The choices school cafeterias and vending machines have to offer has absolutely nothing to do with how fat our kids our. Every school I have worked in (five if you include student teaching) already has healthy food options (fruit, garden salads, etc.) available for those students that want it. The problem is, almost no one wants it. Cafeteria workers can’t keep enough hamburgers on the shelves while those salads just sit there all alone, gathering dust and wilting away. Vending machines are emptied several times of their Butterfingers and Skittles long before even a few packages of trail mix or any granola bars are sold. Students’ don’t think about the long-term effects poor eating will have on their health. They want something that tastes good.

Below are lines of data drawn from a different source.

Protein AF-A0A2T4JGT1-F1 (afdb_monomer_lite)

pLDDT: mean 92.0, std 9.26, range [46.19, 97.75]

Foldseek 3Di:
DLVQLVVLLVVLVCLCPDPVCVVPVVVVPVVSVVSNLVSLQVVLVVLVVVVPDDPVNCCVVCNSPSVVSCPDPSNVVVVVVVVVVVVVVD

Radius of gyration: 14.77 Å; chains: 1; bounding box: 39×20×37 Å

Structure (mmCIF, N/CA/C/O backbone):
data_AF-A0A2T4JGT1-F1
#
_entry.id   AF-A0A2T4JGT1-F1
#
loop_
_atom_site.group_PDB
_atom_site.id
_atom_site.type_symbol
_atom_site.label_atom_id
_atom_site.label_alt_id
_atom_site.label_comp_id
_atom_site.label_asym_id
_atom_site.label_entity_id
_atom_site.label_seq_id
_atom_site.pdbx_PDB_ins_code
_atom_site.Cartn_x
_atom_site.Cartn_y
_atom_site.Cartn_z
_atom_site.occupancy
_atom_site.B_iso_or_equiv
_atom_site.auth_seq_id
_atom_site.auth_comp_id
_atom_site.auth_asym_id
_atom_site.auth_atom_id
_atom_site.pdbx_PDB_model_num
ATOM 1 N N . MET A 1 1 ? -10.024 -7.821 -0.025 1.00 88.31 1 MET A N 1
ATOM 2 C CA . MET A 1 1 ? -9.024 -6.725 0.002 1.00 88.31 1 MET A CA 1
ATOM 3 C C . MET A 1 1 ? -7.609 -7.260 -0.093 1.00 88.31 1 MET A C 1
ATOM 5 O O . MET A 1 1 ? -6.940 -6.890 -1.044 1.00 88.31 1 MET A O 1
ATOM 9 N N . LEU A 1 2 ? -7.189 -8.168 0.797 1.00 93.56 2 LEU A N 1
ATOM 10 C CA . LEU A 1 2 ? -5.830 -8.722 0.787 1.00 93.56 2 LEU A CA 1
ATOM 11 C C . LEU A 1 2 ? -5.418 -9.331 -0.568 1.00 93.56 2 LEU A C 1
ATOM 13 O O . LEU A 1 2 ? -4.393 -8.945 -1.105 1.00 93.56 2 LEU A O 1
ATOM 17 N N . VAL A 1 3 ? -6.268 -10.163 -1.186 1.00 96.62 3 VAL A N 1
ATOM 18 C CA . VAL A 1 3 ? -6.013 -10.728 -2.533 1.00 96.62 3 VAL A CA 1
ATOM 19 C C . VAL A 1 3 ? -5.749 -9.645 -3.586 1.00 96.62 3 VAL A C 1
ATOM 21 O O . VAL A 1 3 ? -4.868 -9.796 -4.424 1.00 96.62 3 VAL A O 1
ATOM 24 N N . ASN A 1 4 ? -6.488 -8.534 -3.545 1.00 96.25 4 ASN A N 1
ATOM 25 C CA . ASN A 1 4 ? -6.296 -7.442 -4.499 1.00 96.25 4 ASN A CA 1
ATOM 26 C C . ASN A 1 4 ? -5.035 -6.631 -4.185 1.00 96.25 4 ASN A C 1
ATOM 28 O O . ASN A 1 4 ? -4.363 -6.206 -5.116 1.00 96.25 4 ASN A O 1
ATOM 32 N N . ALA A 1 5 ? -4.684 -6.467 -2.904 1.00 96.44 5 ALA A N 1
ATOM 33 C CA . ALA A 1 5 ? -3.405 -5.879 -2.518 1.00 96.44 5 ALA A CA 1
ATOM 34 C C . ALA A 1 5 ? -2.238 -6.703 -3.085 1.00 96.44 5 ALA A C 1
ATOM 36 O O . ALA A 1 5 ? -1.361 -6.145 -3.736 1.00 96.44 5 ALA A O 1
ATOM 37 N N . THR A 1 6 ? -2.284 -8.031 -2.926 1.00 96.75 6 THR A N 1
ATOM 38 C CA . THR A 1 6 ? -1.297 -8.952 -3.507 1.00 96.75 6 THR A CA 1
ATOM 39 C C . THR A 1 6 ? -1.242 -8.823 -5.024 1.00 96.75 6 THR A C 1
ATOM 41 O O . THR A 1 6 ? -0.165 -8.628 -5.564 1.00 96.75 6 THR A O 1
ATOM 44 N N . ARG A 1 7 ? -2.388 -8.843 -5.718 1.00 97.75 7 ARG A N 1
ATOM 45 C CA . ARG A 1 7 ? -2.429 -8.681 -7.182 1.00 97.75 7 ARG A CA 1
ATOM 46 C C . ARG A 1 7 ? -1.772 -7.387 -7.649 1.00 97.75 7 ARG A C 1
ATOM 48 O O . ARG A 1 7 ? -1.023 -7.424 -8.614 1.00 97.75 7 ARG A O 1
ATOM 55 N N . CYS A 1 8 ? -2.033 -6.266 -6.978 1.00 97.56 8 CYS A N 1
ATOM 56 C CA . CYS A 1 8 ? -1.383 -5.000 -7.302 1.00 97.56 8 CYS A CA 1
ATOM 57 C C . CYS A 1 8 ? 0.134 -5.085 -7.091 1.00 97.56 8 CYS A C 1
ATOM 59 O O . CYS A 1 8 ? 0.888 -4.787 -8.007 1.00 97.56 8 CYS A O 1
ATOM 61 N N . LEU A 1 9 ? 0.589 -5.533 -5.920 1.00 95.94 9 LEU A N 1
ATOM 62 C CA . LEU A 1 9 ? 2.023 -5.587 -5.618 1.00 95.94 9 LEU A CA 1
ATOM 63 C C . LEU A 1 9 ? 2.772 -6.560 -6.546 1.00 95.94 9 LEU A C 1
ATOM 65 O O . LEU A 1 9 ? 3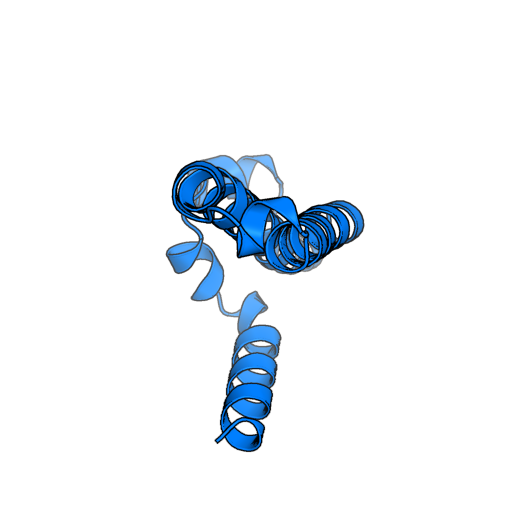.824 -6.204 -7.058 1.00 95.94 9 LEU A O 1
ATOM 69 N N . THR A 1 10 ? 2.193 -7.723 -6.854 1.00 97.19 10 THR A N 1
ATOM 70 C CA . THR A 1 10 ? 2.747 -8.667 -7.839 1.00 97.19 10 THR A CA 1
ATOM 71 C C . THR A 1 10 ? 2.744 -8.092 -9.254 1.00 97.19 10 THR A C 1
ATOM 73 O O . THR A 1 10 ? 3.695 -8.298 -9.994 1.00 97.19 10 THR A O 1
ATOM 76 N N . ALA A 1 11 ? 1.704 -7.358 -9.657 1.00 96.62 11 ALA A N 1
ATOM 77 C CA . ALA A 1 11 ? 1.686 -6.721 -10.973 1.00 96.62 11 ALA A CA 1
ATOM 78 C C .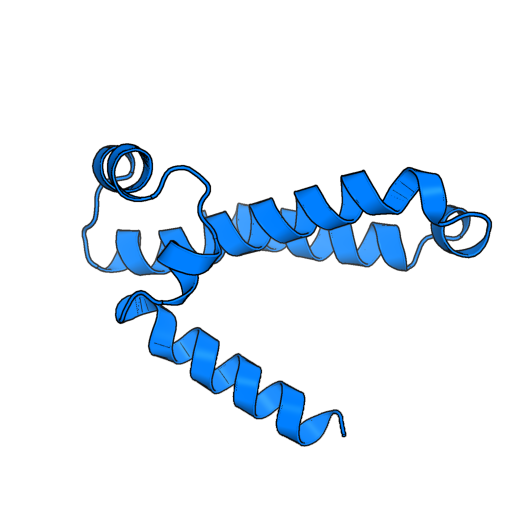 ALA A 1 11 ? 2.767 -5.637 -11.095 1.00 96.62 11 ALA A C 1
ATOM 80 O O . ALA A 1 11 ? 3.382 -5.515 -12.148 1.00 96.62 11 ALA A O 1
ATOM 81 N N . ALA A 1 12 ? 3.016 -4.872 -10.027 1.00 96.69 12 ALA A N 1
ATOM 82 C CA . ALA A 1 12 ? 4.113 -3.910 -9.997 1.00 96.69 12 ALA A CA 1
ATOM 83 C C . ALA A 1 12 ? 5.477 -4.602 -10.137 1.00 96.69 12 ALA A C 1
ATOM 85 O O . ALA A 1 12 ? 6.302 -4.130 -10.910 1.00 96.69 12 ALA A O 1
ATOM 86 N N . ASP A 1 13 ? 5.673 -5.727 -9.449 1.00 96.31 13 ASP A N 1
ATOM 87 C CA . ASP A 1 13 ? 6.884 -6.553 -9.532 1.00 96.31 13 ASP A CA 1
ATOM 88 C C . ASP A 1 13 ? 7.127 -7.049 -10.970 1.00 96.31 13 ASP A C 1
ATOM 90 O O . ASP A 1 13 ? 8.153 -6.760 -11.579 1.00 96.31 13 ASP A O 1
ATOM 94 N N . VAL A 1 14 ? 6.103 -7.656 -11.584 1.00 96.00 14 VAL A N 1
ATOM 95 C CA . VAL A 1 14 ? 6.145 -8.121 -12.983 1.00 96.00 14 VAL A CA 1
ATOM 96 C C . VAL A 1 14 ? 6.449 -6.984 -13.963 1.00 96.00 14 VAL A C 1
ATOM 98 O O . VAL A 1 14 ? 7.178 -7.187 -14.932 1.00 96.00 14 VAL A O 1
ATOM 101 N N . LEU A 1 15 ? 5.890 -5.789 -13.740 1.00 93.81 15 LEU A N 1
ATOM 102 C CA . LEU A 1 15 ? 6.155 -4.628 -14.591 1.00 93.81 15 LEU A CA 1
ATOM 103 C C . LEU A 1 15 ? 7.612 -4.178 -14.486 1.00 93.81 15 LEU A C 1
ATOM 105 O O . LEU A 1 15 ? 8.227 -3.930 -15.518 1.00 93.81 15 LEU A O 1
ATOM 109 N N . VAL A 1 16 ? 8.166 -4.097 -13.275 1.00 95.12 16 VAL A N 1
ATOM 110 C CA . VAL A 1 16 ? 9.564 -3.693 -13.048 1.00 95.12 16 VAL A CA 1
ATOM 111 C C . VAL A 1 16 ? 10.547 -4.711 -13.638 1.00 95.12 16 VAL A C 1
ATOM 113 O O . VAL A 1 16 ? 11.570 -4.320 -14.199 1.00 95.12 16 VAL A O 1
ATOM 116 N N . ASP A 1 17 ? 10.205 -5.999 -13.606 1.00 95.56 17 ASP A N 1
ATOM 117 C CA . ASP A 1 17 ? 11.038 -7.083 -14.142 1.00 95.56 17 ASP A CA 1
ATOM 118 C C . ASP A 1 17 ? 10.912 -7.299 -15.661 1.00 95.56 17 ASP A C 1
ATOM 120 O O . ASP A 1 17 ? 11.643 -8.113 -16.250 1.00 95.56 17 ASP A O 1
ATOM 124 N N . SER A 1 18 ? 9.996 -6.584 -16.318 1.00 95.25 18 SER A N 1
ATOM 125 C CA . SER A 1 18 ? 9.729 -6.723 -17.751 1.00 95.25 18 SER A CA 1
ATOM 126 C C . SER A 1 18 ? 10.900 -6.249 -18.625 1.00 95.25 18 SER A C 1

Even if cafeterias sold nothing but healthy food, kids would still be fat, because they would bring half of a Papa John’s pizza left over from last night’s dinner before buying something they dislike from the cafeteria. Ban students from bringing food to school and soon Little Debbie’s would be sold on the scholastic black market. You can’t force good nutrition on students who don’t want it. You can lead a horse to Diet Rite, but you can’t make him drink.

The exercise portion of the Public Health Committee bill is a little better idea than the nutritional demands, but will fail as well. The only students who would lose weight with this plan are those who make up their minds that they want to lose weight and get in shape; they are the ones who may work hard enough at it to do so. For some students, they would rather get shock treatments than exercise. Unless Richard Simmons is running behind them with a cattle prod, they will never push themselves enough to have any positive effects on their body mass index.

So what is the answer to the obesity question in Indiana? I don’t know (if I did I would have already made millions of dollars selling diet books by now). I do know this: it is not something our state government can solve unless they pass a bill that assigns every obese person a thin person to live with them 24 hours a day who has the license to torture fat folks every time they reach for the potato chips.